### Try it
What is the number of lines below that hold "backbone"? Answer with that number only.

### Supplied material
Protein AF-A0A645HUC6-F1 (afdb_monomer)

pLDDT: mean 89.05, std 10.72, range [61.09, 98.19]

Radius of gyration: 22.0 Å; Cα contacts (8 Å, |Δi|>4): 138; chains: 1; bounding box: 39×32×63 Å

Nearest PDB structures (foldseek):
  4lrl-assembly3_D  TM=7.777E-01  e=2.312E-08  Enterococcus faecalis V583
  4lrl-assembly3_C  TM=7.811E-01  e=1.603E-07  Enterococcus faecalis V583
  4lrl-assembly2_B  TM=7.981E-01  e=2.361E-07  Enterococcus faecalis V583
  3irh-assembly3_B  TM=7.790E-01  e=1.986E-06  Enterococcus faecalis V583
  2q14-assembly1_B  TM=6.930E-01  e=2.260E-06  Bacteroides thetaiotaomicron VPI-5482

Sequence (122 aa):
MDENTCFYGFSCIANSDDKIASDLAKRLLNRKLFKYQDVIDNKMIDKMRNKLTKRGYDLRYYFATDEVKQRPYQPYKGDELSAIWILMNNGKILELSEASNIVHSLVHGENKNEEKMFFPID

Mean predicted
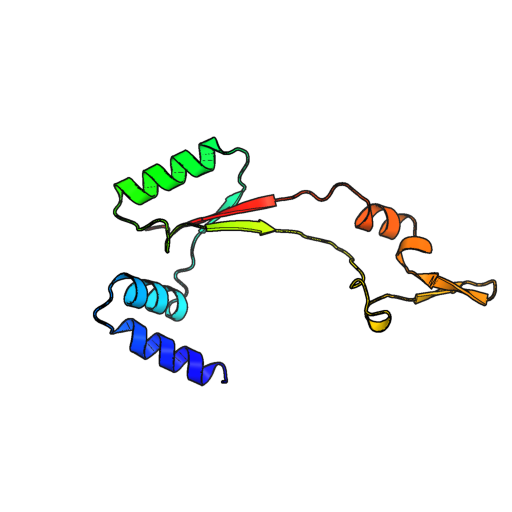 aligned error: 7.64 Å

Solvent-accessible surface area (backbone atoms only — not comparable to full-atom values): 7346 Å² total; per-residue (Å²): 138,55,69,69,59,51,55,51,51,34,57,54,36,41,72,42,89,51,64,65,58,13,48,55,27,44,22,64,79,67,68,59,63,63,43,72,47,77,56,88,50,70,65,60,53,53,52,49,54,53,54,38,48,76,72,71,46,56,57,90,80,48,43,50,74,50,73,50,79,82,64,97,59,75,61,50,88,91,40,78,85,59,46,57,76,41,80,43,98,87,74,48,76,38,48,46,48,81,72,27,74,69,48,31,48,63,58,70,41,86,73,74,72,46,34,30,37,36,30,74,74,135

Secondary structure (DSSP, 8-state):
--HHHHHHHHHHHTTSS-HHHHHHHHHHHTT-PPEEEE-SSHHHHHHHHHHHHHTT--HHHH-EEEEE---S--PPTT-GGGSPEEE-TTS-EEEHHHH-HHHHHHHHS----EEEEEE---

Structure (mmCIF, N/CA/C/O backbone):
data_AF-A0A645HUC6-F1
#
_entry.id   AF-A0A645HUC6-F1
#
loop_
_atom_site.group_PDB
_atom_site.id
_atom_site.type_symbol
_atom_site.label_atom_id
_atom_site.label_alt_id
_atom_site.label_comp_id
_atom_site.label_asym_id
_atom_site.label_entity_id
_atom_site.label_seq_id
_atom_site.pdbx_PDB_ins_code
_atom_site.Cartn_x
_atom_site.Cartn_y
_atom_site.Cartn_z
_atom_site.occupancy
_atom_site.B_iso_or_equiv
_atom_site.auth_seq_id
_atom_site.auth_comp_id
_atom_site.auth_asym_id
_atom_site.auth_atom_id
_atom_site.pdbx_PDB_model_num
ATOM 1 N N . MET A 1 1 ? -9.196 -19.556 -7.907 1.00 76.00 1 MET A N 1
ATOM 2 C CA . MET A 1 1 ? -9.850 -18.495 -7.117 1.00 76.00 1 MET A CA 1
ATOM 3 C C . MET A 1 1 ? -10.224 -17.394 -8.077 1.00 76.00 1 MET A C 1
ATOM 5 O O . MET A 1 1 ? -9.368 -16.999 -8.857 1.00 76.00 1 MET A O 1
ATOM 9 N N . ASP A 1 2 ? -11.477 -16.964 -8.055 1.00 94.19 2 ASP A N 1
ATOM 10 C CA . ASP A 1 2 ? -11.952 -15.797 -8.796 1.00 94.19 2 ASP A CA 1
ATOM 11 C C . ASP A 1 2 ? -12.273 -14.647 -7.826 1.00 94.19 2 ASP A C 1
ATOM 13 O O . ASP A 1 2 ? -12.240 -14.815 -6.602 1.00 94.19 2 ASP A O 1
ATOM 17 N N . GLU A 1 3 ? -12.564 -13.466 -8.368 1.00 92.69 3 GLU A N 1
ATOM 18 C CA . GLU A 1 3 ? -12.880 -12.280 -7.565 1.00 92.69 3 GLU A CA 1
ATOM 19 C C . GLU A 1 3 ? -14.094 -12.510 -6.658 1.00 92.69 3 GLU A C 1
ATOM 21 O O . GLU A 1 3 ? -14.070 -12.123 -5.490 1.00 92.69 3 GLU A O 1
ATOM 26 N N . ASN A 1 4 ? -15.120 -13.212 -7.149 1.00 93.56 4 ASN A N 1
ATOM 27 C CA . ASN A 1 4 ? -16.326 -13.529 -6.382 1.00 93.56 4 ASN A CA 1
ATOM 28 C C . ASN A 1 4 ? -16.011 -14.369 -5.137 1.00 93.56 4 ASN A C 1
ATOM 30 O O . ASN A 1 4 ? -16.525 -14.091 -4.053 1.00 93.56 4 ASN A O 1
ATOM 34 N N . THR A 1 5 ? -15.119 -15.353 -5.269 1.00 94.81 5 THR A N 1
ATOM 35 C CA . THR A 1 5 ? -14.634 -16.166 -4.148 1.00 94.81 5 THR A CA 1
ATOM 36 C C . THR A 1 5 ? -13.930 -15.291 -3.106 1.00 94.81 5 THR A C 1
ATOM 38 O O . THR A 1 5 ? -14.163 -15.451 -1.906 1.00 94.81 5 THR A O 1
ATOM 41 N N . CYS A 1 6 ? -13.111 -14.328 -3.541 1.00 93.75 6 CYS A N 1
ATOM 42 C CA . CYS A 1 6 ? -12.455 -13.375 -2.642 1.00 93.75 6 CYS A CA 1
ATOM 43 C C . CYS A 1 6 ? -13.471 -12.466 -1.929 1.00 93.75 6 CYS A C 1
ATOM 45 O O . CYS A 1 6 ? -13.411 -12.329 -0.708 1.00 93.75 6 CYS A O 1
ATOM 47 N N . PHE A 1 7 ? -14.439 -11.893 -2.654 1.00 94.94 7 PHE A N 1
ATOM 48 C CA . PHE A 1 7 ? -15.491 -11.041 -2.082 1.00 94.94 7 PHE A CA 1
ATOM 49 C C . PHE A 1 7 ? -16.352 -11.773 -1.053 1.00 94.94 7 PHE A C 1
ATOM 51 O O . PHE A 1 7 ? -16.687 -11.209 -0.005 1.00 94.94 7 PHE A O 1
ATOM 58 N N . TYR A 1 8 ? -16.669 -13.040 -1.315 1.00 95.81 8 TYR A N 1
ATOM 59 C CA . TYR A 1 8 ? -17.342 -13.893 -0.346 1.00 95.81 8 TYR A CA 1
ATOM 60 C C . TYR A 1 8 ? -16.481 -14.095 0.909 1.00 95.81 8 TYR A C 1
ATOM 62 O O . TYR A 1 8 ? -16.953 -13.857 2.020 1.00 95.81 8 TYR A O 1
ATOM 70 N N . GLY A 1 9 ? -15.196 -14.428 0.742 1.00 97.19 9 GLY A N 1
ATOM 71 C CA . GLY A 1 9 ? -14.250 -14.562 1.852 1.00 97.19 9 GLY A CA 1
ATOM 72 C C . GLY A 1 9 ? -14.160 -13.301 2.716 1.00 97.19 9 GLY A C 1
ATOM 73 O O . GLY A 1 9 ? -14.280 -13.379 3.939 1.00 97.19 9 GLY A O 1
ATOM 74 N N . PHE A 1 10 ? -14.044 -12.122 2.099 1.00 97.12 10 PHE A N 1
ATOM 75 C CA . PHE A 1 10 ? -14.062 -10.846 2.820 1.00 97.12 10 PHE A CA 1
ATOM 76 C C . PHE A 1 10 ? -15.389 -10.612 3.547 1.00 97.12 10 PHE A C 1
ATOM 78 O O . PHE A 1 10 ? -15.388 -10.100 4.663 1.00 97.12 10 PHE A O 1
ATOM 85 N N . SER A 1 11 ? -16.518 -11.021 2.965 1.00 96.94 11 SER A N 1
ATOM 86 C CA . SER A 1 11 ? -17.836 -10.893 3.604 1.00 96.94 1
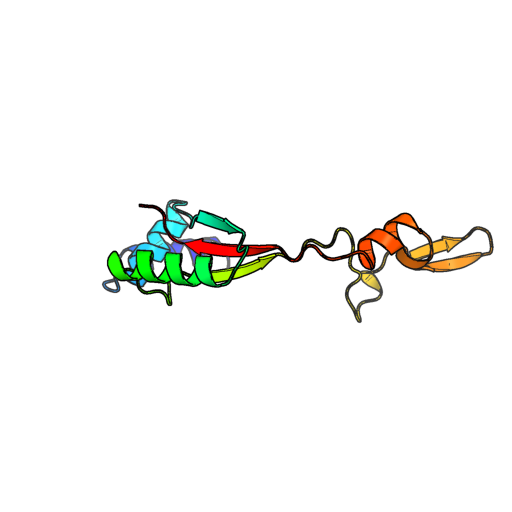1 SER A CA 1
ATOM 87 C C . SER A 1 11 ? -17.969 -11.781 4.845 1.00 96.94 11 SER A C 1
ATOM 89 O O . SER A 1 11 ? -18.560 -11.363 5.842 1.00 96.94 11 SER A O 1
ATOM 91 N N . CYS A 1 12 ? -17.372 -12.974 4.833 1.00 97.88 12 CYS A N 1
ATOM 92 C CA . CYS A 1 12 ? -17.266 -13.819 6.022 1.00 97.88 12 CYS A CA 1
ATOM 93 C C . CYS A 1 12 ? -16.354 -13.185 7.085 1.00 97.88 12 CYS A C 1
ATOM 95 O O . CYS A 1 12 ? -16.759 -13.060 8.240 1.00 97.88 12 CYS A O 1
ATOM 97 N N . ILE A 1 13 ? -15.157 -12.728 6.693 1.00 98.19 13 ILE A N 1
ATOM 98 C CA . ILE A 1 13 ? -14.187 -12.088 7.603 1.00 98.19 13 ILE A CA 1
ATOM 99 C C . ILE A 1 13 ? -14.771 -10.816 8.231 1.00 98.19 13 ILE A C 1
ATOM 101 O O . ILE A 1 13 ? -14.558 -10.550 9.409 1.00 98.19 13 ILE A O 1
ATOM 105 N N . ALA A 1 14 ? -15.583 -10.051 7.498 1.00 97.75 14 ALA A N 1
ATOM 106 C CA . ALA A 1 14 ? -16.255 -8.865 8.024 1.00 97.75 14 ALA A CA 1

### Output for this task
2